=== Extracted information ===

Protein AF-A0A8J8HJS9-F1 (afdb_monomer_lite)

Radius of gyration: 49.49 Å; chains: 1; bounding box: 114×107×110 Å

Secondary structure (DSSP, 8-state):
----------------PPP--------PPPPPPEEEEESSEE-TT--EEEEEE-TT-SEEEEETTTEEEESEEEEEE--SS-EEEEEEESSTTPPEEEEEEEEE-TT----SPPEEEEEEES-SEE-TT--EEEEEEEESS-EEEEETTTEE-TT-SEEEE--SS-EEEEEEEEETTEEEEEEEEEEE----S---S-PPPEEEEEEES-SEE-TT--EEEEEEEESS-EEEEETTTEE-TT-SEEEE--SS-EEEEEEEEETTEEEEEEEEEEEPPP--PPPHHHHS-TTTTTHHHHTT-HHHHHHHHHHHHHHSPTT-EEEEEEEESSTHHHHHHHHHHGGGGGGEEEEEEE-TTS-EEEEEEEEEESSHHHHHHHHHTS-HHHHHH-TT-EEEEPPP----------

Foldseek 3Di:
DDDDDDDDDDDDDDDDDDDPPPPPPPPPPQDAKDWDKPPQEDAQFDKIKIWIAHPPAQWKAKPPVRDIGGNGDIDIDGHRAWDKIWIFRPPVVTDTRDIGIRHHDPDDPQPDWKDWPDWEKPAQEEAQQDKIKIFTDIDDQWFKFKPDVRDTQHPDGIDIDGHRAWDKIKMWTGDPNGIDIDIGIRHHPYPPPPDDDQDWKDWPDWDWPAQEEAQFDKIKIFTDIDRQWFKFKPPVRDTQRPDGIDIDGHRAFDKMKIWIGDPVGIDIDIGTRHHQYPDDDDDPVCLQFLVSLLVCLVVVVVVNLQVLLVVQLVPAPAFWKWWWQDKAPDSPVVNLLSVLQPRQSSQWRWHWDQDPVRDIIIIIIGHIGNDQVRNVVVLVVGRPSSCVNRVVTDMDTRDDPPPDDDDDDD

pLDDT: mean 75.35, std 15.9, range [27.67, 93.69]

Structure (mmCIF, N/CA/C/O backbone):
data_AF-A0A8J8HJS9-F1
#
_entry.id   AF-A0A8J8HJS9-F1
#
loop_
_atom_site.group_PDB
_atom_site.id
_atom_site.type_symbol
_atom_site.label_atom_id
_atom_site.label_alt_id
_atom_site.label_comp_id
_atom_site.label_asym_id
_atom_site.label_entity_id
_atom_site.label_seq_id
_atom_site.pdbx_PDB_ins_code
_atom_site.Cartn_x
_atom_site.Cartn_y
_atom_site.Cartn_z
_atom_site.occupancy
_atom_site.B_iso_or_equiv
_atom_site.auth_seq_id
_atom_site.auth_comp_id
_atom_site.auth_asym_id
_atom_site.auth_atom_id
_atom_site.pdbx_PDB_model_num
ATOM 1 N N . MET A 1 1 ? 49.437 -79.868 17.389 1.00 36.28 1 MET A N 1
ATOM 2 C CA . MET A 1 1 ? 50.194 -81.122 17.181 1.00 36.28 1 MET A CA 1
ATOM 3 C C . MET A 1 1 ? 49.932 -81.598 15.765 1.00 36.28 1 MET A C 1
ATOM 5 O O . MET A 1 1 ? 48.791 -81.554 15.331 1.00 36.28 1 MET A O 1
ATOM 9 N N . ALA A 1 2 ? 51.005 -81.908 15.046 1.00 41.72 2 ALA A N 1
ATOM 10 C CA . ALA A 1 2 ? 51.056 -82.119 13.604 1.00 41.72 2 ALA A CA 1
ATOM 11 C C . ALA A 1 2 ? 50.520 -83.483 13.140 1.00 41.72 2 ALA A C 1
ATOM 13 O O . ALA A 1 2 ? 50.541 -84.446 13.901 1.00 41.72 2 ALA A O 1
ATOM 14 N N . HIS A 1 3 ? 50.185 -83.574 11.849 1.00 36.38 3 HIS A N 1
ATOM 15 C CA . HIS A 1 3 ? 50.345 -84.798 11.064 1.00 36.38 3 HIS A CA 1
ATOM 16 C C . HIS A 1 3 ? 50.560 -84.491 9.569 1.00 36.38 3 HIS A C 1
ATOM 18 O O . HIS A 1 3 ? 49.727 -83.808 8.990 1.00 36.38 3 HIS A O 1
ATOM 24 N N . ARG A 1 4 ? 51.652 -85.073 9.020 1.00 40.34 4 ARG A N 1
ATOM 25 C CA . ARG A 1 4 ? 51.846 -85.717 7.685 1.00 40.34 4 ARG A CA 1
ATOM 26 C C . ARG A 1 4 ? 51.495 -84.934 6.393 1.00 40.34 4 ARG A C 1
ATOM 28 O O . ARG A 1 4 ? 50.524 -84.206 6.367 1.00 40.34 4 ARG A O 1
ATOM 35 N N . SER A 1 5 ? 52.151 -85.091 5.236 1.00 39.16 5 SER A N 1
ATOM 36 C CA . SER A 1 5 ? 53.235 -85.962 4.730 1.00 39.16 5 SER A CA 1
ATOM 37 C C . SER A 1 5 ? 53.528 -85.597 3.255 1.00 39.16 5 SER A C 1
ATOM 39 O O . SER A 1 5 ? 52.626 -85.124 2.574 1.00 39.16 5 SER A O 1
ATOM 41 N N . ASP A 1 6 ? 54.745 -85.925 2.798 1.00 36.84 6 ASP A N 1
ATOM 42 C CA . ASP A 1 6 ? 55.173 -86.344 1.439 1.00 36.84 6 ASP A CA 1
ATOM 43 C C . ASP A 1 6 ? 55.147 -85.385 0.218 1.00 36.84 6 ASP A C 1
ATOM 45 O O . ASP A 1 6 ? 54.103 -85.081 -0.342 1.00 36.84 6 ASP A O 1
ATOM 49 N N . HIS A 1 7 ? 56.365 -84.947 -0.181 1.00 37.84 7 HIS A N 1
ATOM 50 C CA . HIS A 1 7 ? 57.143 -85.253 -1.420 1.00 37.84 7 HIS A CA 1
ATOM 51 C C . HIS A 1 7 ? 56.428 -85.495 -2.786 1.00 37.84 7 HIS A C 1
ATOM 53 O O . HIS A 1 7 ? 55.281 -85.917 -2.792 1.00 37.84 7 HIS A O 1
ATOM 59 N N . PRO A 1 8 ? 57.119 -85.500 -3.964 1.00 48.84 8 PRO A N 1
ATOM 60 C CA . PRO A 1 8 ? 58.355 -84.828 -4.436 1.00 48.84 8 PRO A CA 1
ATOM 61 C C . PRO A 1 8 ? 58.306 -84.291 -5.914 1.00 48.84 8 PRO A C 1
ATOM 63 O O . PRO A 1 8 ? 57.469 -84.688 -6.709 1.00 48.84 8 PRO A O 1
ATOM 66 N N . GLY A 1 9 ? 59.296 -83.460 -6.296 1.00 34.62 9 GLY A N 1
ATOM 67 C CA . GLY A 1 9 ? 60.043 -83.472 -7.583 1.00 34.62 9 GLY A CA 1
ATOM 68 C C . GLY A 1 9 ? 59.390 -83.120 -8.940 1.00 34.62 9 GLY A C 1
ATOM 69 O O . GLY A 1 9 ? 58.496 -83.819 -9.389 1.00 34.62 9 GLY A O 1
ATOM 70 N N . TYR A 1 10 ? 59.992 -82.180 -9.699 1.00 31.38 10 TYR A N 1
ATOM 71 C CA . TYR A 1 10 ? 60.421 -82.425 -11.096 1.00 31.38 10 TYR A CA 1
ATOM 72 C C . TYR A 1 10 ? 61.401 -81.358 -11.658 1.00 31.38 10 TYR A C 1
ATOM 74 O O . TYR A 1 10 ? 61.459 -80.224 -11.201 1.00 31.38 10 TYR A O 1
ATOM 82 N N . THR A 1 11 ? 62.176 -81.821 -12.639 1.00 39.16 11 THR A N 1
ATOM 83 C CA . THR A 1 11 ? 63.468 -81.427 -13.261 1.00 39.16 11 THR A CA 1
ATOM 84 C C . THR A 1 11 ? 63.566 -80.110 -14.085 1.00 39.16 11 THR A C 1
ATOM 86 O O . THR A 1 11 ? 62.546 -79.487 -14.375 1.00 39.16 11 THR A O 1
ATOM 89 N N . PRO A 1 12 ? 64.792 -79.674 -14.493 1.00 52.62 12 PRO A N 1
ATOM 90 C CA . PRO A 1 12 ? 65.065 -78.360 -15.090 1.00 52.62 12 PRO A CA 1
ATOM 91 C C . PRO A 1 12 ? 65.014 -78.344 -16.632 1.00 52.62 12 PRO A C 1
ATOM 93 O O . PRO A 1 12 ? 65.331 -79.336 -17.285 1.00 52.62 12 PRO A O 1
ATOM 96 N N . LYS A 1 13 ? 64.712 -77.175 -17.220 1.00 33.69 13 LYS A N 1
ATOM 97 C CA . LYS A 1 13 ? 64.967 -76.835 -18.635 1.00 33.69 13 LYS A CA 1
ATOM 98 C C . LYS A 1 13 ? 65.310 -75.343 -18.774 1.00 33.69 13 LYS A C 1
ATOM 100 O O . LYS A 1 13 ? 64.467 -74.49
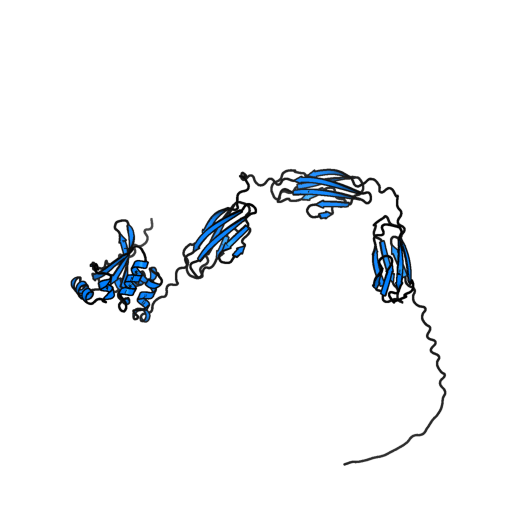3 -18.520 1.00 33.69 13 LYS A O 1
ATOM 105 N N . MET A 1 14 ? 66.529 -75.038 -19.220 1.00 44.81 14 MET A N 1
ATOM 106 C CA . MET A 1 14 ? 66.852 -73.822 -19.991 1.00 44.81 14 MET A CA 1
ATOM 107 C C . MET A 1 14 ? 66.693 -74.231 -21.466 1.00 44.81 14 MET A C 1
ATOM 109 O O . MET A 1 14 ? 67.125 -75.344 -21.783 1.00 44.81 14 MET A O 1
ATOM 113 N N . PRO A 1 15 ? 66.035 -73.466 -22.360 1.00 48.69 15 PRO A N 1
ATOM 114 C CA . PRO A 1 15 ? 66.556 -72.192 -22.880 1.00 48.69 15 PRO A CA 1
ATOM 115 C C . PRO A 1 15 ? 65.411 -71.175 -23.156 1.00 48.69 15 PRO A C 1
ATOM 117 O O . PRO A 1 15 ? 64.243 -71.489 -22.982 1.00 48.69 15 PRO A O 1
ATOM 120 N N . LEU A 1 16 ? 65.630 -69.905 -23.486 1.00 39.34 16 LEU A N 1
ATOM 121 C CA . LEU A 1 16 ? 65.912 -69.418 -24.840 1.00 39.34 16 LEU A CA 1
ATOM 122 C C . LEU A 1 16 ? 65.949 -67.880 -24.746 1.00 39.34 16 LEU A C 1
ATOM 124 O O . LEU A 1 16 ? 65.072 -67.288 -24.116 1.00 39.34 16 LEU A O 1
ATOM 128 N N . LEU A 1 17 ? 66.939 -67.235 -25.369 1.00 49.56 17 LEU A N 1
ATOM 129 C CA . LEU A 1 17 ? 66.919 -65.790 -25.593 1.00 49.56 17 LEU A CA 1
ATOM 130 C C . LEU A 1 17 ? 65.642 -65.411 -26.361 1.00 49.56 17 LEU A C 1
ATOM 132 O O . LEU A 1 17 ? 65.450 -65.854 -27.492 1.00 49.56 17 LEU A O 1
ATOM 136 N N . LEU A 1 18 ? 64.806 -64.560 -25.769 1.00 41.50 18 LEU A N 1
ATOM 137 C CA . LEU A 1 18 ? 63.797 -63.787 -26.493 1.00 41.50 18 LEU A CA 1
ATOM 138 C C . LEU A 1 18 ? 64.414 -62.428 -26.852 1.00 41.50 18 LEU A C 1
ATOM 140 O O . LEU A 1 18 ? 65.039 -61.803 -25.990 1.00 41.50 18 LEU A O 1
ATOM 144 N N . PRO A 1 19 ? 64.293 -61.970 -28.109 1.00 44.59 19 PRO A N 1
ATOM 145 C CA . PRO A 1 19 ? 64.908 -60.730 -28.543 1.00 44.59 19 PRO A CA 1
ATOM 146 C C . PRO A 1 19 ? 64.234 -59.556 -27.836 1.00 44.59 19 PRO A C 1
ATOM 148 O O . PRO A 1 19 ? 63.010 -59.520 -27.678 1.00 44.59 19 PRO A O 1
ATOM 151 N N . LEU A 1 20 ? 65.059 -58.587 -27.436 1.00 45.38 20 LEU A N 1
ATOM 152 C CA . LEU A 1 20 ? 64.646 -57.256 -27.020 1.00 45.38 20 LEU A CA 1
ATOM 153 C C . LEU A 1 20 ? 63.729 -56.694 -28.114 1.00 45.38 20 LEU A C 1
ATOM 155 O O . LEU A 1 20 ? 64.186 -56.237 -29.160 1.00 45.38 20 LEU A O 1
ATOM 159 N N . SER A 1 21 ? 62.421 -56.810 -27.900 1.00 46.03 21 SER A N 1
ATOM 160 C CA . SER A 1 21 ? 61.421 -56.232 -28.782 1.00 46.03 21 SER A CA 1
ATOM 161 C C . SER A 1 21 ? 61.504 -54.735 -28.554 1.00 46.03 21 SER A C 1
ATOM 163 O O . SER A 1 21 ? 60.954 -54.212 -27.586 1.00 46.03 21 SER A O 1
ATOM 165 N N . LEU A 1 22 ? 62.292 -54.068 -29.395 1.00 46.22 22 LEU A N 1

===

▸ Exercise:
Look above for the line holding "ATOM 74 O O" and the line holding "ATOM 83 C CA". Retype both, and every line between them, word for word and nothing else.

▸ Solved problem:
ATOM 74 O O . TYR A 1 10 ? 61.459 -80.224 -11.201 1.00 31.38 10 TYR A O 1
ATOM 82 N N . THR A 1 11 ? 62.176 -81.821 -12.639 1.00 39.16 11 THR A N 1
ATOM 83 C CA . THR A 1 11 ? 63.468 -81.427 -13.261 1.00 39.16 11 THR A CA 1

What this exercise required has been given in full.